Syndicate content

Add new comment

Submitted by Nathan Kallus on

Berk, thanks for a great blog post!

David, your comments are right on and turn out to apply to a very wide range of experimental designs called a priori balancing, i.e. those that try (if at all) to balance covariates ONLY before treatment and before randomization. I study optimality among these designs in another paper, Optimal A Priori Balance in the Design of Controlled Experiments accessible at http://arxiv.org/abs/1312.0531. It turns out that among such designs (which include complete randomization, our OR paper, and many other designs including all those mentioned by you and the blog post), if the multiple correlation (R^2) between outcomes and covariates is reduced, then all such designs get the same exact hit to their corresponding post-treatment estimation variance. In the limit, if there is no association, then no matter what a priori balancing you do, nothing is better than complete randomization. So, first, you are right that this behavior applies widely -- I prove it theoretically and demonstrate it empirically. Second, if one were to reduce R^2 then all methods would experience the same hit and therefore variance and power plots are simply to show how different methods address the part of the variance that covariates can reduce to begin with; the rest is a constant addition of noise across the board. Apart from this across the board noise, within the confines of what could ever be potentially reduced by balancing covariates, our OR paper provides a method that accelerates the balancing from logarithmic rates (like 1 over a power of n, e.g. 1/sqrt(n)) to linear (aka exponential) rates (like 1 over an exponent in n, e.g. 1/2^n).

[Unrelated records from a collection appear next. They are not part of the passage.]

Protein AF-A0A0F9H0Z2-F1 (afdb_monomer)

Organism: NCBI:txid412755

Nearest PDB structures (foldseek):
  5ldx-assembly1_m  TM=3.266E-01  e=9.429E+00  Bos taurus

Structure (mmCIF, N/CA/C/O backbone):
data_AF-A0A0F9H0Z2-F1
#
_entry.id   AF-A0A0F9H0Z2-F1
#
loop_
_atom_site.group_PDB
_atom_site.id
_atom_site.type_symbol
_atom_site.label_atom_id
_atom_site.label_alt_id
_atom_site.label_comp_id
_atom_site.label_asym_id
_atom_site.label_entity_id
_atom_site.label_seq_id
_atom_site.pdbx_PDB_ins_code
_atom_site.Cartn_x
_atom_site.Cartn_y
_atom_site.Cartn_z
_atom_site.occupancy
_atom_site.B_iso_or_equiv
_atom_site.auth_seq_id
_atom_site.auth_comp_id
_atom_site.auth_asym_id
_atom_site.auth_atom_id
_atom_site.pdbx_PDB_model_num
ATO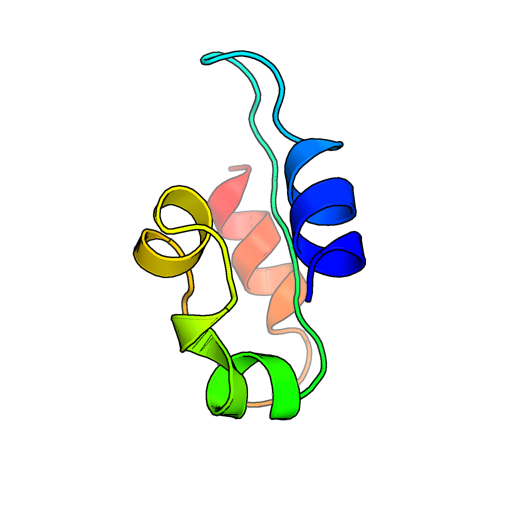M 1 N N . MET A 1 1 ? 6.216 8.715 -11.877 1.00 85.25 1 MET A N 1
ATOM 2 C CA . MET A 1 1 ? 5.992 8.186 -10.509 1.00 85.25 1 MET A CA 1
ATOM 3 C C . MET A 1 1 ? 6.042 9.266 -9.428 1.00 85.25 1 MET A C 1
ATOM 5 O O . MET A 1 1 ? 5.385 9.095 -8.415 1.00 85.25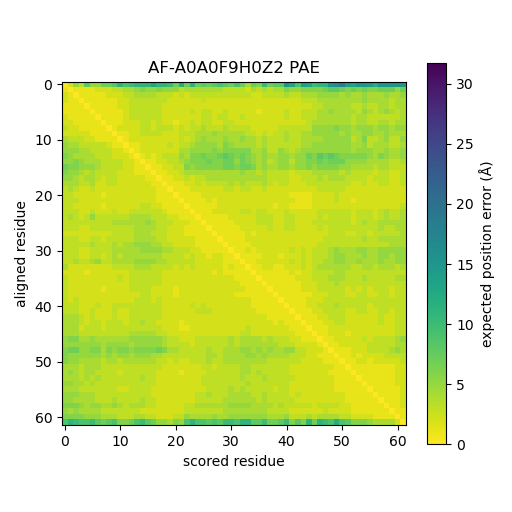 1 MET A O 1
ATOM 9 N N . GLN A 1 2 ? 6.678 10.423 -9.664 1.00 89.69 2 GLN A N 1
ATOM 10 C CA . GLN A 1 2 ? 6.697 11.561 -8.726 1.00 89.69 2 GLN A CA 1
ATOM 11 C C . GLN A 1 2 ? 5.312 11.963 -8.175 1.00 89.69 2 GLN A C 1
ATOM 13 O O . GLN A 1 2 ? 5.154 12.085 -6.967 1.00 89.69 2 GLN A O 1
ATOM 18 N N . ARG A 1 3 ? 4.286 12.085 -9.033 1.00 92.12 3 ARG A N 1
ATOM 19 C CA . ARG A 1 3 ? 2.905 12.382 -8.595 1.00 92.12 3 ARG A CA 1
ATOM 20 C C . ARG A 1 3 ? 2.312 11.291 -7.697 1.00 92.12 3 ARG A C 1
ATOM 22 O O . ARG A 1 3 ? 1.615 11.607 -6.743 1.00 92.12 3 ARG A O 1
ATOM 29 N N . ALA A 1 4 ? 2.612 10.021 -7.972 1.00 90.69 4 ALA A N 1
ATOM 30 C CA . ALA A 1 4 ? 2.152 8.900 -7.154 1.00 90.69 4 ALA A CA 1
ATOM 31 C C . ALA A 1 4 ? 2.832 8.895 -5.777 1.00 90.69 4 ALA A C 1
ATOM 33 O O . ALA A 1 4 ? 2.155 8.702 -4.772 1.00 90.69 4 ALA A O 1
ATOM 34 N N . ASN A 1 5 ? 4.133 9.198 -5.714 1.00 92.25 5 ASN A N 1
ATOM 35 C CA . ASN A 1 5 ? 4.848 9.369 -4.445 1.00 92.25 5 ASN A CA 1
ATOM 36 C C . ASN A 1 5 ? 4.293 10.567 -3.656 1.00 92.25 5 ASN A C 1
ATOM 38 O O . ASN A 1 5 ? 4.049 10.458 -2.458 1.00 92.25 5 ASN A O 1
ATOM 42 N N . GLN A 1 6 ? 4.004 11.685 -4.331 1.00 92.94 6 GLN A N 1
ATOM 43 C CA . GLN A 1 6 ? 3.383 12.848 -3.695 1.00 92.94 6 GLN A CA 1
ATOM 44 C C . GLN A 1 6 ? 1.987 12.523 -3.146 1.00 92.94 6 GLN A C 1
ATOM 46 O O . GLN A 1 6 ? 1.671 12.929 -2.032 1.00 92.94 6 GLN A O 1
ATOM 51 N N . ALA A 1 7 ? 1.162 11.790 -3.902 1.00 93.50 7 ALA A N 1
ATOM 52 C CA . ALA A 1 7 ? -0.153 11.339 -3.453 1.00 93.50 7 ALA A CA 1
ATOM 53 C C . ALA A 1 7 ? -0.045 10.366 -2.270 1.00 93.50 7 ALA A C 1
ATOM 55 O O . ALA A 1 7 ? -0.786 10.510 -1.305 1.00 93.50 7 ALA A O 1
ATOM 56 N N . SER A 1 8 ? 0.924 9.446 -2.307 1.00 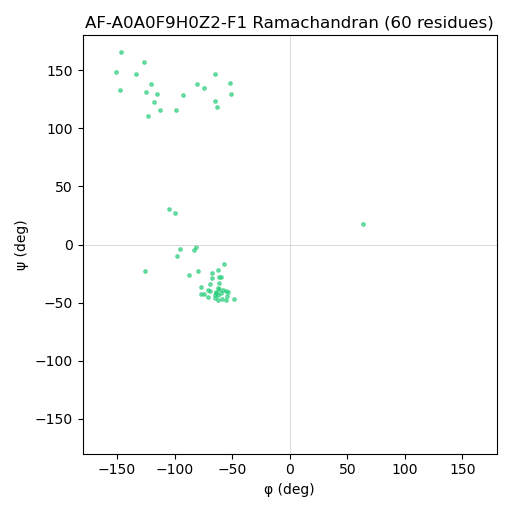91.62 8 SER A N 1
ATOM 57 C CA . SER A 1 8 ? 1.195 8.472 -1.238 1.00 91.62 8 SER A CA 1
ATOM 58 C C . SER A 1 8 ? 1.574 9.141 0.086 1.00 91.62 8 SER A C 1
ATOM 60 O O . SER A 1 8 ? 1.206 8.651 1.143 1.00 91.62 8 SER A O 1
ATOM 62 N N . GLY A 1 9 ? 2.252 10.292 0.045 1.00 90.56 9 GLY A N 1
ATOM 63 C CA . GLY A 1 9 ? 2.598 11.068 1.243 1.00 90.56 9 GLY A CA 1
ATOM 64 C C . GLY A 1 9 ? 1.477 11.963 1.791 1.00 90.56 9 GLY A C 1
ATOM 65 O O . GLY A 1 9 ? 1.683 12.658 2.782 1.00 90.56 9 GLY A O 1
ATOM 66 N N . ARG A 1 10 ? 0.292 12.028 1.160 1.00 91.88 10 ARG A N 1
ATOM 67 C CA . ARG A 1 10 ? -0.819 12.864 1.664 1.00 91.88 10 ARG A CA 1
ATOM 68 C C . ARG A 1 10 ? -1.564 12.251 2.858 1.00 91.88 10 ARG A C 1
ATOM 70 O O . ARG A 1 10 ? -1.877 13.050 3.746 1.00 91.88 10 ARG A O 1
ATOM 77 N N . PRO A 1 11 ? -1.874 10.935 2.884 1.00 91.94 11 PRO A N 1
ATOM 78 C CA . PRO A 1 11 ? -2.650 10.312 3.959 1.00 91.94 11 PRO A CA 1
ATOM 79 C C . PRO A 1 11 ? -1.853 10.009 5.231 1.00 91.94 11 PRO A C 1
ATOM 81 O O . PRO A 1 11 ? -2.462 9.872 6.283 1.00 91.94 11 PRO A O 1
ATOM 84 N N . ILE A 1 12 ? -0.524 9.884 5.140 1.00 91.62 12 ILE A N 1
ATOM 85 C CA . ILE A 1 12 ? 0.364 9.559 6.266 1.00 91.62 12 ILE A CA 1
ATOM 86 C C . ILE A 1 12 ? 1.397 10.682 6.374 1.00 91.62 12 ILE A C 1
ATOM 88 O O . ILE A 1 12 ? 2.222 10.846 5.474 1.00 91.62 12 ILE A O 1
ATOM 92 N N . ARG A 1 13 ? 1.31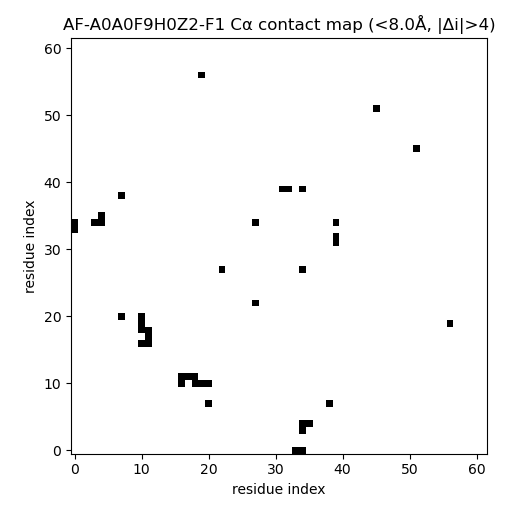2 11.497 7.429 1.00 89.19 13 ARG A N 1
ATOM 93 C CA . ARG A 1 13 ? 2.154 12.691 7.641 1.00 89.19 13 ARG A CA 1
ATOM 94 C C . ARG A 1 13 ? 2.872 12.693 8.987 1.00 89.19 13 ARG A C 1
ATOM 96 O O . ARG A 1 13 ? 3.866 13.398 9.129 1.00 89.19 13 ARG A O 1
ATOM 103 N N . LYS A 1 14 ? 2.354 11.954 9.965 1.00 92.06 14 LYS A N 1
ATOM 104 C CA . LYS A 1 14 ? 2.903 11.790 11.314 1.00 92.06 14 LYS A CA 1
ATOM 105 C C . LYS A 1 14 ? 3.061 10.306 11.626 1.00 92.06 14 LYS A C 1
ATOM 107 O O . LYS A 1 14 ? 2.344 9.480 11.073 1.00 92.06 14 LYS A O 1
ATOM 112 N N . GLU A 1 15 ? 3.946 9.976 12.559 1.00 88.31 15 GLU A N 1
ATOM 113 C CA . GLU A 1 15 ? 4.175 8.587 12.992 1.00 88.31 15 GLU A CA 1
ATOM 114 C C . GLU A 1 15 ? 2.926 7.934 13.604 1.00 88.31 15 GLU A C 1
ATOM 116 O O . GLU A 1 15 ? 2.747 6.725 13.509 1.00 88.31 15 GLU A O 1
ATOM 121 N N . SER A 1 16 ? 2.032 8.733 14.192 1.00 93.19 16 SER A N 1
ATOM 122 C CA . SER A 1 16 ? 0.762 8.259 14.747 1.00 93.19 16 SER A CA 1
ATOM 123 C C . SER A 1 16 ? -0.356 8.117 13.709 1.00 93.19 16 SER A C 1
ATOM 125 O O . SER A 1 16 ? -1.461 7.708 14.066 1.00 93.19 16 SER A O 1
ATOM 127 N N . ASP A 1 17 ? -0.125 8.507 12.452 1.00 92.81 17 ASP A N 1
ATOM 128 C CA . ASP A 1 17 ? -1.152 8.416 11.418 1.00 92.81 17 ASP A CA 1
ATOM 129 C C . ASP A 1 17 ? -1.338 6.960 10.979 1.00 92.81 17 ASP A C 1
ATOM 131 O O . ASP A 1 17 ? -0.387 6.237 10.685 1.00 92.81 17 ASP A O 1
ATOM 135 N N . LYS A 1 18 ? -2.600 6.546 10.864 1.00 93.06 18 LYS A N 1
ATOM 136 C CA . LYS A 1 18 ? -2.989 5.238 10.335 1.00 93.06 18 LYS A CA 1
ATOM 137 C C . LYS A 1 18 ? -3.713 5.433 9.008 1.00 93.06 18 LYS A C 1
ATOM 139 O O . LYS A 1 18 ? -4.791 6.020 8.965 1.00 93.06 18 LYS A O 1
ATOM 144 N N . GLY A 1 19 ? -3.133 4.927 7.924 1.00 93.19 19 GLY A N 1
ATOM 145 C CA . GLY A 1 19 ? -3.663 5.093 6.572 1.00 93.19 19 GLY A CA 1
ATOM 146 C C . GLY A 1 19 ? -3.388 3.886 5.682 1.00 93.19 19 GLY A C 1
ATOM 147 O O . GLY A 1 19 ? -2.560 3.038 6.003 1.00 93.19 19 GLY A O 1
ATOM 148 N N . ALA A 1 20 ? -4.082 3.822 4.548 1.00 94.12 20 ALA A N 1
ATOM 149 C CA . ALA A 1 20 ? -3.842 2.831 3.507 1.00 94.12 20 ALA A CA 1
ATOM 150 C C . ALA A 1 20 ? -3.804 3.511 2.139 1.00 94.12 20 ALA A C 1
ATOM 152 O O . ALA A 1 20 ? -4.510 4.489 1.889 1.00 94.12 20 ALA A O 1
ATOM 153 N N . ILE A 1 21 ? -2.969 2.976 1.254 1.00 95.25 21 ILE A N 1
ATOM 154 C CA . ILE A 1 21 ? -2.757 3.464 -0.109 1.00 95.25 21 ILE A CA 1
ATOM 155 C C . ILE A 1 21 ? -3.019 2.286 -1.045 1.00 95.25 21 ILE A C 1
ATOM 157 O O . ILE A 1 21 ? -2.496 1.195 -0.822 1.00 95.25 21 ILE A O 1
ATOM 161 N N . VAL A 1 22 ? -3.829 2.493 -2.085 1.00 95.44 22 VAL A N 1
ATOM 162 C CA . VAL A 1 22 ? -4.163 1.450 -3.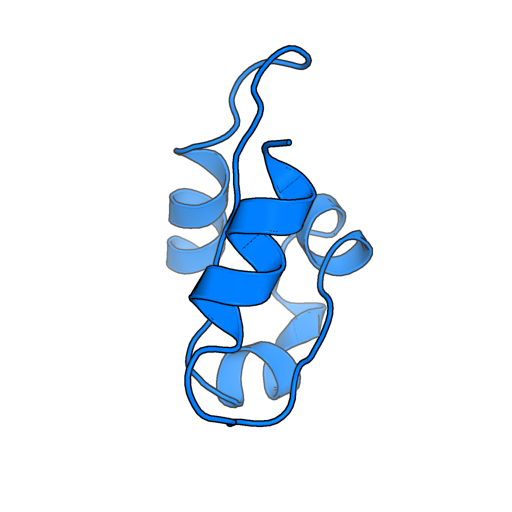067 1.00 95.44 22 VAL A CA 1
ATOM 163 C C . VAL A 1 22 ? -3.670 1.868 -4.444 1.00 95.44 22 VAL A C 1
ATOM 165 O O . VAL A 1 22 ? -4.078 2.900 -4.974 1.00 95.44 22 VAL A O 1
ATOM 168 N N . PHE A 1 23 ? -2.821 1.035 -5.042 1.00 95.06 23 PHE A N 1
ATOM 169 C CA . PHE A 1 23 ? -2.413 1.150 -6.439 1.00 95.06 23 PHE A CA 1
ATOM 170 C C . PHE A 1 23 ? -3.237 0.162 -7.273 1.00 95.06 23 PHE A C 1
ATOM 172 O O . PHE A 1 23 ? -3.132 -1.043 -7.069 1.00 95.06 23 PHE A O 1
ATOM 179 N N . MET A 1 24 ? -4.067 0.660 -8.194 1.00 93.62 24 MET A N 1
ATOM 180 C CA . MET A 1 24 ? -5.023 -0.154 -8.972 1.00 93.62 24 MET A CA 1
ATOM 181 C C . MET A 1 24 ? -4.577 -0.391 -10.423 1.00 93.62 24 MET A C 1
ATOM 183 O O . MET A 1 24 ? -5.402 -0.474 -11.325 1.00 93.62 24 MET A O 1
ATOM 187 N N . ASP A 1 25 ? -3.269 -0.446 -10.670 1.00 92.94 25 ASP A N 1
ATOM 188 C CA . ASP A 1 25 ? -2.728 -0.629 -12.018 1.00 92.94 25 ASP A CA 1
ATOM 189 C C . ASP A 1 25 ? -1.416 -1.424 -11.974 1.00 92.94 25 ASP A C 1
ATOM 191 O O . ASP A 1 25 ? -0.528 -1.127 -11.168 1.00 92.94 25 ASP A O 1
ATOM 195 N N . SER A 1 26 ? -1.278 -2.428 -12.844 1.00 93.31 26 SER A N 1
ATOM 196 C CA . SER A 1 26 ? -0.102 -3.308 -12.885 1.00 93.31 26 SER A CA 1
ATOM 197 C C . SER A 1 26 ? 1.198 -2.548 -13.158 1.00 93.31 26 SER A C 1
ATOM 199 O O . SER A 1 26 ? 2.249 -2.925 -12.641 1.00 93.31 26 SER A O 1
ATOM 201 N N . ARG A 1 27 ? 1.131 -1.408 -13.861 1.00 93.75 27 ARG A N 1
ATOM 202 C CA . ARG A 1 27 ? 2.296 -0.573 -14.189 1.00 93.75 27 ARG A CA 1
ATOM 203 C C . ARG A 1 27 ? 2.994 -0.018 -12.946 1.00 93.75 27 ARG A C 1
ATOM 205 O O . ARG A 1 27 ? 4.168 0.342 -13.025 1.00 93.75 27 ARG A O 1
ATOM 212 N N . PHE A 1 28 ? 2.307 0.070 -11.800 1.00 93.75 28 PHE A N 1
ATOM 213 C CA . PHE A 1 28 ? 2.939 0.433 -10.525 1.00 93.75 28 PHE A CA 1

Now, what is really interesting is that it turns out that even if R^2 is very high, without any partial knowledge about the structure of the association between outcomes and covariates, taking an adversarial nature that can act within the confines of what you don't know, complete randomization is the optimal design. Hence, there is no free lunch -- you can't hope to reduce variance better than complete randomization without knowing something about the problem. When you do know something, various designs come out as "optimal." For example, if you know the association is what's known as Lipschitz continuous, then pairwise matching is optimal! If you know the association is linear, then moment matching is optimal! Extending this, one can think about associations that live in functional spaces that are common in machine learning for general consistent learning -- the so-called universal reproducing kernel Hilbert spaces (RKHS). These leads to new and powerful nonparametric designs that seem to work well in practice.

From of my practical experience with applying these methods to real data, however, I've found that matching first and second moments is almost always the best combination of efficient (when you have fewer moments you can match them better) and sufficient (first moments only can cause problems when things aren't very exactly linear and adding second moments seems to almost always solve this problem to a practically sufficient degree). Hence, in our short OR paper, this is the method we focus on and recommend for all practical experiments involving small samples.